● Exercise requirements: In how many lines of the listing does the string "sapiens" appear? Give only the number.

● Data provided:
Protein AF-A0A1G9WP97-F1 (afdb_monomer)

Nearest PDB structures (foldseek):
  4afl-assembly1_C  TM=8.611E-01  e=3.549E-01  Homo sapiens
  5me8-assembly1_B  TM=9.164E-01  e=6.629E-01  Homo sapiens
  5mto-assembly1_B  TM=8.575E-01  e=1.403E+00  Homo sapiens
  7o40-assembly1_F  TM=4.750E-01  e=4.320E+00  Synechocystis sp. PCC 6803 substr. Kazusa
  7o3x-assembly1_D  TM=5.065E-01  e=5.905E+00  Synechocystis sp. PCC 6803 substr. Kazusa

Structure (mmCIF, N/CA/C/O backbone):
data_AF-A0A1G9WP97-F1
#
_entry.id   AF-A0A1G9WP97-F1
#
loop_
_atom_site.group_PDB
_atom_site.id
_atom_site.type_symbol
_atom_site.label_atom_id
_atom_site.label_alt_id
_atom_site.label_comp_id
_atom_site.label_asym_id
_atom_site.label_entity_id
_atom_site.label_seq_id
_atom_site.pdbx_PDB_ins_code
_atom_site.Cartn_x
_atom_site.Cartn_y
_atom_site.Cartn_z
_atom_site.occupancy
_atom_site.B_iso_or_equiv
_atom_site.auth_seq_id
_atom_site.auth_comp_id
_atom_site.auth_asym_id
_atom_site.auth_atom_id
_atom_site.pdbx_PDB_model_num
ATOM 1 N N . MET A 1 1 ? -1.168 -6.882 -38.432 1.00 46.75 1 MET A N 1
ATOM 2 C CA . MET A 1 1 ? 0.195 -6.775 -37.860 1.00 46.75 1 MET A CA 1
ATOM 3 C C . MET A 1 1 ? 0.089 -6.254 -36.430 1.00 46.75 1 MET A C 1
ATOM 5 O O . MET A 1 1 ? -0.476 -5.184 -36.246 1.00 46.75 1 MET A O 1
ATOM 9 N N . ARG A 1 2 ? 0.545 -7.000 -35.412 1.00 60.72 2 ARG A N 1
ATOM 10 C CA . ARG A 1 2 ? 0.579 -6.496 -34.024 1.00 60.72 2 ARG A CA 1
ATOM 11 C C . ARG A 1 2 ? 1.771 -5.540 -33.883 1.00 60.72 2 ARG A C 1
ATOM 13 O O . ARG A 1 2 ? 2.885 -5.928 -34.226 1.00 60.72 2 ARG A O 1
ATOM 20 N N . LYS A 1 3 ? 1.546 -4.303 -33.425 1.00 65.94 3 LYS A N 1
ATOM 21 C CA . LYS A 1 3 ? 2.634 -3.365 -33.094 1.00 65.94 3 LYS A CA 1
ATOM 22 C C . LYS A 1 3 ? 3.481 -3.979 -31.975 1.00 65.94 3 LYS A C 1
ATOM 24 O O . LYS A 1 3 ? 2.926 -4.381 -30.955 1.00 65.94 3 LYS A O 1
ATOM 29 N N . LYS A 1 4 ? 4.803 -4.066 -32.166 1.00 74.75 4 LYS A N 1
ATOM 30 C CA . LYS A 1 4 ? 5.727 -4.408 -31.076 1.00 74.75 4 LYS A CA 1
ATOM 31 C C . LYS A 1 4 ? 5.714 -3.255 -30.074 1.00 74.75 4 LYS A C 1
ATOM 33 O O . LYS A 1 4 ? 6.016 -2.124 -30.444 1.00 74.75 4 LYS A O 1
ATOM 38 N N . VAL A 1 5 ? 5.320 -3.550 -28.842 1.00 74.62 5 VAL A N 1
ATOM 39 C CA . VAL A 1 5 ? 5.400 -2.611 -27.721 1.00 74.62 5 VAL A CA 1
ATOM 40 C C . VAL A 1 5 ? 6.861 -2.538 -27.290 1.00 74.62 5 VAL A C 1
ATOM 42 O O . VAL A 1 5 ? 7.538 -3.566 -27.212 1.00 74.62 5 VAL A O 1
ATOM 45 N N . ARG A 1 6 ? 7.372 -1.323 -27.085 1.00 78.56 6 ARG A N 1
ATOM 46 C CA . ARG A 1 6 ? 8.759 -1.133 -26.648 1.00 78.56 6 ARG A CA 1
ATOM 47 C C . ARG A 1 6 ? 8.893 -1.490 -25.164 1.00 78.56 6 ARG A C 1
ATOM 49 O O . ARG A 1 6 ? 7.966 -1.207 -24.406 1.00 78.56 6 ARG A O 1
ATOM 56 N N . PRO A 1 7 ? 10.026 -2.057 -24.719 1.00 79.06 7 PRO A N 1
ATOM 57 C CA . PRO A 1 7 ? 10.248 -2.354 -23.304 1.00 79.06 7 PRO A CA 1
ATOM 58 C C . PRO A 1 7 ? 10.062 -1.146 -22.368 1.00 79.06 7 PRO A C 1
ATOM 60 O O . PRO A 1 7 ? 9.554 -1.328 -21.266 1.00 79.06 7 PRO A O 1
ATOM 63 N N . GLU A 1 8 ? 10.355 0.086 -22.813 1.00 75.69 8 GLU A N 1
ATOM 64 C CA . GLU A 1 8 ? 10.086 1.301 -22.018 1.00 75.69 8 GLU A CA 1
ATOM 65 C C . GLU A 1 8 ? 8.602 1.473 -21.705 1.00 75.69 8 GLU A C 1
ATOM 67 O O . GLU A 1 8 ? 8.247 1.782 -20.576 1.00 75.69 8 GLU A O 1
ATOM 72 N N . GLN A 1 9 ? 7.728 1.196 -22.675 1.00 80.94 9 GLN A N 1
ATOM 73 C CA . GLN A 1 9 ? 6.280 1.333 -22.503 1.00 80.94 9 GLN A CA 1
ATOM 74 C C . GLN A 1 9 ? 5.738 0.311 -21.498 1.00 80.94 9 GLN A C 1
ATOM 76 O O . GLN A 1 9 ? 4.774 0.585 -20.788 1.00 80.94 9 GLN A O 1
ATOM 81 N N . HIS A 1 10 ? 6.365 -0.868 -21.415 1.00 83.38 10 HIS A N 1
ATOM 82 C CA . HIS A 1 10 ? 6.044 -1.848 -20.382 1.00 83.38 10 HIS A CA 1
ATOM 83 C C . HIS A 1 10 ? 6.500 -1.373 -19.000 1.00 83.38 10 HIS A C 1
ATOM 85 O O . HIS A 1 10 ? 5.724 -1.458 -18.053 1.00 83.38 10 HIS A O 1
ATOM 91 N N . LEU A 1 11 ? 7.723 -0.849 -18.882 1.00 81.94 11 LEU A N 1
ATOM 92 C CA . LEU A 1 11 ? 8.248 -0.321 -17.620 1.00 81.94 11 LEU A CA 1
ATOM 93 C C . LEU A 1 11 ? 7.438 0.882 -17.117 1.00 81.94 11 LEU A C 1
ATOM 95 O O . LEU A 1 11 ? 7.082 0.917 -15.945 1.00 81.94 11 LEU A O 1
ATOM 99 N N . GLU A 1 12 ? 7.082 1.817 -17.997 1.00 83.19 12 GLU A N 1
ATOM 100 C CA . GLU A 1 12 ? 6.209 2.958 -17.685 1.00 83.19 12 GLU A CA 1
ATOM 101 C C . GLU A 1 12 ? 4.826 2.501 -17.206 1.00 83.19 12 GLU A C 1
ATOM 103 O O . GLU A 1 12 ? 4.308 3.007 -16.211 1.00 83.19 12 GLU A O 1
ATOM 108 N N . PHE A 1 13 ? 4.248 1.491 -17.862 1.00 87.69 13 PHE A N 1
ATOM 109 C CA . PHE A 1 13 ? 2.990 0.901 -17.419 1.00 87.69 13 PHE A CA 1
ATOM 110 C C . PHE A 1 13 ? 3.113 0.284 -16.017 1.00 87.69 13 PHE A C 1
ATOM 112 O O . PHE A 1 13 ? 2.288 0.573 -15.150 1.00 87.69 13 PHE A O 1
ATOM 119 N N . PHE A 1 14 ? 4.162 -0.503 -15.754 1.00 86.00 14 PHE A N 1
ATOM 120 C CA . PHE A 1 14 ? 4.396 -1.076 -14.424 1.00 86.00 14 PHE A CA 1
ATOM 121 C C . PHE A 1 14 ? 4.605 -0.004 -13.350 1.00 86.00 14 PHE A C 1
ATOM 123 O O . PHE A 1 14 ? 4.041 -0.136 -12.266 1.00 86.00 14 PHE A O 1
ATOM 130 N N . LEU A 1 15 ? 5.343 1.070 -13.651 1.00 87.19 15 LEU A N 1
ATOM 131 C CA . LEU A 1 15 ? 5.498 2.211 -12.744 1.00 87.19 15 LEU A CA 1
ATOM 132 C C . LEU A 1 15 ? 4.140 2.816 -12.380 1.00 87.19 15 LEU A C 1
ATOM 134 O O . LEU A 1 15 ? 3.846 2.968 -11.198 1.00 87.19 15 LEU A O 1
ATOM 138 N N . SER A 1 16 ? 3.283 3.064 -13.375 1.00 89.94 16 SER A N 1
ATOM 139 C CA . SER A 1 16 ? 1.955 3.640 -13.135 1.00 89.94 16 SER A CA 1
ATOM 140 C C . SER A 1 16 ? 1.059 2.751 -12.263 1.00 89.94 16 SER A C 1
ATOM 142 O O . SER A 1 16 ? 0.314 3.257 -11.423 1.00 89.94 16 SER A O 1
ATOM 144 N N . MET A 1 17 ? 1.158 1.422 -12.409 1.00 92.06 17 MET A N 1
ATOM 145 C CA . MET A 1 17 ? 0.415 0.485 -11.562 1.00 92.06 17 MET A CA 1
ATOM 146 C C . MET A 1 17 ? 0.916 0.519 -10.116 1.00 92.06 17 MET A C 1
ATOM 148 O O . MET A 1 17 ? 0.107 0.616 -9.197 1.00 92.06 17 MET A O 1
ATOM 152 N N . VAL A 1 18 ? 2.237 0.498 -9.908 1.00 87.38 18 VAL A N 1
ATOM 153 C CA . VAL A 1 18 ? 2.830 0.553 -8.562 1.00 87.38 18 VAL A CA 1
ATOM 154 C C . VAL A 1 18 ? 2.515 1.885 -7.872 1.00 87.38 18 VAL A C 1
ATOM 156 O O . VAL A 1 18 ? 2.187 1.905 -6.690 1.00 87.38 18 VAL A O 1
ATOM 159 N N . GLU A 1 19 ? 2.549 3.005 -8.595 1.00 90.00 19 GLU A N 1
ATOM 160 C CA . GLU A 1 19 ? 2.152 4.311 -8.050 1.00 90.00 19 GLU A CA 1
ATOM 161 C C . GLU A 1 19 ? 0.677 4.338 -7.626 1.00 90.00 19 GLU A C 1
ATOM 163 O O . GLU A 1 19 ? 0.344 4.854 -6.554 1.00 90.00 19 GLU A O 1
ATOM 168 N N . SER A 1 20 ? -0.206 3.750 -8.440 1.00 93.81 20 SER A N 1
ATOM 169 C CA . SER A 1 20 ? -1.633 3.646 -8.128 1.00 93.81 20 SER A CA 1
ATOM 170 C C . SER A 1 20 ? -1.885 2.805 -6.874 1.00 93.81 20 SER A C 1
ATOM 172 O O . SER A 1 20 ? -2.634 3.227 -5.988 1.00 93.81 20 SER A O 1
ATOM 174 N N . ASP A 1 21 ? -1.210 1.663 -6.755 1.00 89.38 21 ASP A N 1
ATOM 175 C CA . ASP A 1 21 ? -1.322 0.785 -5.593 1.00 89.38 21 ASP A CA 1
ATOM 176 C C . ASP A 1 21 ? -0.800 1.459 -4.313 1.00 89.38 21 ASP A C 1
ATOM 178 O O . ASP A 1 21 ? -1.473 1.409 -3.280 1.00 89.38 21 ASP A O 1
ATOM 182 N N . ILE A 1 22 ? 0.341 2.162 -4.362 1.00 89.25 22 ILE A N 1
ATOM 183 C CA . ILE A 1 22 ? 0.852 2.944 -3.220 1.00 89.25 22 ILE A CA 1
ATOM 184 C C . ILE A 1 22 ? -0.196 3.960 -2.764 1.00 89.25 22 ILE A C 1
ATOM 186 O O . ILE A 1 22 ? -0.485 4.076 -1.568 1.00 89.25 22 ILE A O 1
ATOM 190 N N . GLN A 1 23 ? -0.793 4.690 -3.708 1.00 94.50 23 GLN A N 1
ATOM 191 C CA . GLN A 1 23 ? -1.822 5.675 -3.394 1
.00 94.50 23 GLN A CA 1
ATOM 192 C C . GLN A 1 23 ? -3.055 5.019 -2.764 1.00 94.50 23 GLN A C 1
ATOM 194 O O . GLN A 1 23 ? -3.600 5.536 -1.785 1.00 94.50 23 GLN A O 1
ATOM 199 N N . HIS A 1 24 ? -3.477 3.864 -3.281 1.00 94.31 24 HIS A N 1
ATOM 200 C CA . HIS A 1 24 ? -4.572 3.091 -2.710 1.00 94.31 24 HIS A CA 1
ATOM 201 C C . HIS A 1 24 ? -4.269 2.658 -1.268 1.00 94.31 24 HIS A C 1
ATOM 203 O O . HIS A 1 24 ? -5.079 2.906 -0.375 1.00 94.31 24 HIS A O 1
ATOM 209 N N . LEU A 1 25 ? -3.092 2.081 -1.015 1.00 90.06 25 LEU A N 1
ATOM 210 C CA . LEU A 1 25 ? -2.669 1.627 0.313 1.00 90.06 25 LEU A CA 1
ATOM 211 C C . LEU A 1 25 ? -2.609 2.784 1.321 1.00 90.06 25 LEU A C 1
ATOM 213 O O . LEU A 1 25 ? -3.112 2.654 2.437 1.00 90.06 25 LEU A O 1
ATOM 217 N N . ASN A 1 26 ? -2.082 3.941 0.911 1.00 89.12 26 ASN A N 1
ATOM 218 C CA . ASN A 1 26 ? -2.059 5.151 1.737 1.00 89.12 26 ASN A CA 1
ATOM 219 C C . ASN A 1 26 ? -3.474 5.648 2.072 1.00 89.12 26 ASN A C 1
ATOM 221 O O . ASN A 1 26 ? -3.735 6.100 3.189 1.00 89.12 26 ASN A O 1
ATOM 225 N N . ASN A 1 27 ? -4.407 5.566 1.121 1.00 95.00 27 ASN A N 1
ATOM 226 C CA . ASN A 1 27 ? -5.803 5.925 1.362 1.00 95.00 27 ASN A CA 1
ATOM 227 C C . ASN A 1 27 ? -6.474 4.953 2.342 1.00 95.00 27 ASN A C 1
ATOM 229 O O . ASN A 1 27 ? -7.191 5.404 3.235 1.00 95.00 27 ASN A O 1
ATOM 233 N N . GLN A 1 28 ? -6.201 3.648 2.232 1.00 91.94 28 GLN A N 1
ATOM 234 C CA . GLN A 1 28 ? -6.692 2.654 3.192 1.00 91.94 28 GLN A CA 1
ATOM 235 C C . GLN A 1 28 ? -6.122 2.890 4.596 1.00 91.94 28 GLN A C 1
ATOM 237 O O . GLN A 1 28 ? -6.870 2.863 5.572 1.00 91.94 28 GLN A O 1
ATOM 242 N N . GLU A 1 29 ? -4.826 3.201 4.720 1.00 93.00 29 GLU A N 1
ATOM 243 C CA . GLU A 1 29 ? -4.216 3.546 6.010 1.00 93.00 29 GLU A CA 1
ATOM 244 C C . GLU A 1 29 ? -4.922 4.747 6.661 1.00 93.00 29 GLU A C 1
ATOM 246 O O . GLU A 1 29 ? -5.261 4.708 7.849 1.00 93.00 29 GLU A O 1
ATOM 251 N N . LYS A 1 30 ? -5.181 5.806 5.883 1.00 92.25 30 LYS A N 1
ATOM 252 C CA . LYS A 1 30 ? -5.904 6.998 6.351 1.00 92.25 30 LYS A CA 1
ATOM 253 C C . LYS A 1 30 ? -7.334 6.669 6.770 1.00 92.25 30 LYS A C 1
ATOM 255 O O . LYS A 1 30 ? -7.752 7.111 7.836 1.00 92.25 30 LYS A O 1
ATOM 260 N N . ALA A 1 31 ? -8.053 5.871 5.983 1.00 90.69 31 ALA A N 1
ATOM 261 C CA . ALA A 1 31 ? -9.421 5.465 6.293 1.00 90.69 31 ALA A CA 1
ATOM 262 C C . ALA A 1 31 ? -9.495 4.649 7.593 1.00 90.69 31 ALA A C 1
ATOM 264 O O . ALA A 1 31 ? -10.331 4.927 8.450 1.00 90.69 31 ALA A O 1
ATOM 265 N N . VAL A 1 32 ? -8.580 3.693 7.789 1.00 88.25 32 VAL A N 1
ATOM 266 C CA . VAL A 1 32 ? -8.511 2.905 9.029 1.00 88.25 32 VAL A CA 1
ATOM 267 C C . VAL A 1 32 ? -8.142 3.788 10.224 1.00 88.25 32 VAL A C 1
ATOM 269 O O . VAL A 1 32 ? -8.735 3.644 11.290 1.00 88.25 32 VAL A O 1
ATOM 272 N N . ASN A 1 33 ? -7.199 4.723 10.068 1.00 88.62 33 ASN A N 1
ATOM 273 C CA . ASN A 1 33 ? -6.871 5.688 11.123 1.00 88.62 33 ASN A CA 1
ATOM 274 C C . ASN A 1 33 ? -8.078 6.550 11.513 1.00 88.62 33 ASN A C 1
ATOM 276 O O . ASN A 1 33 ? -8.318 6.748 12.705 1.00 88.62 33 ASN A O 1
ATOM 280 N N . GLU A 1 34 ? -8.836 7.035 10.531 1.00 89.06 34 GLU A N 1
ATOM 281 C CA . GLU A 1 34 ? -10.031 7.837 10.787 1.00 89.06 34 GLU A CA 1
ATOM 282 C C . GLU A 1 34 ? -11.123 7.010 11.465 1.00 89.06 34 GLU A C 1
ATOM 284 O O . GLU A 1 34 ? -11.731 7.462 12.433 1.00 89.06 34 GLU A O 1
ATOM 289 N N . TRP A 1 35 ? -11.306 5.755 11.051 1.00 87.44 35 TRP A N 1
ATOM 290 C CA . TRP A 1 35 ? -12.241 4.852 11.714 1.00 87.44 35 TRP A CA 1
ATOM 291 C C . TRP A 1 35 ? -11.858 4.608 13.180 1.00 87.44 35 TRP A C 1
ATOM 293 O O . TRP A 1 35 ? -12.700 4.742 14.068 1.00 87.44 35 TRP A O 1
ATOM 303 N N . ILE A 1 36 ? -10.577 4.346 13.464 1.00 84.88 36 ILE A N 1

● Your solution: 3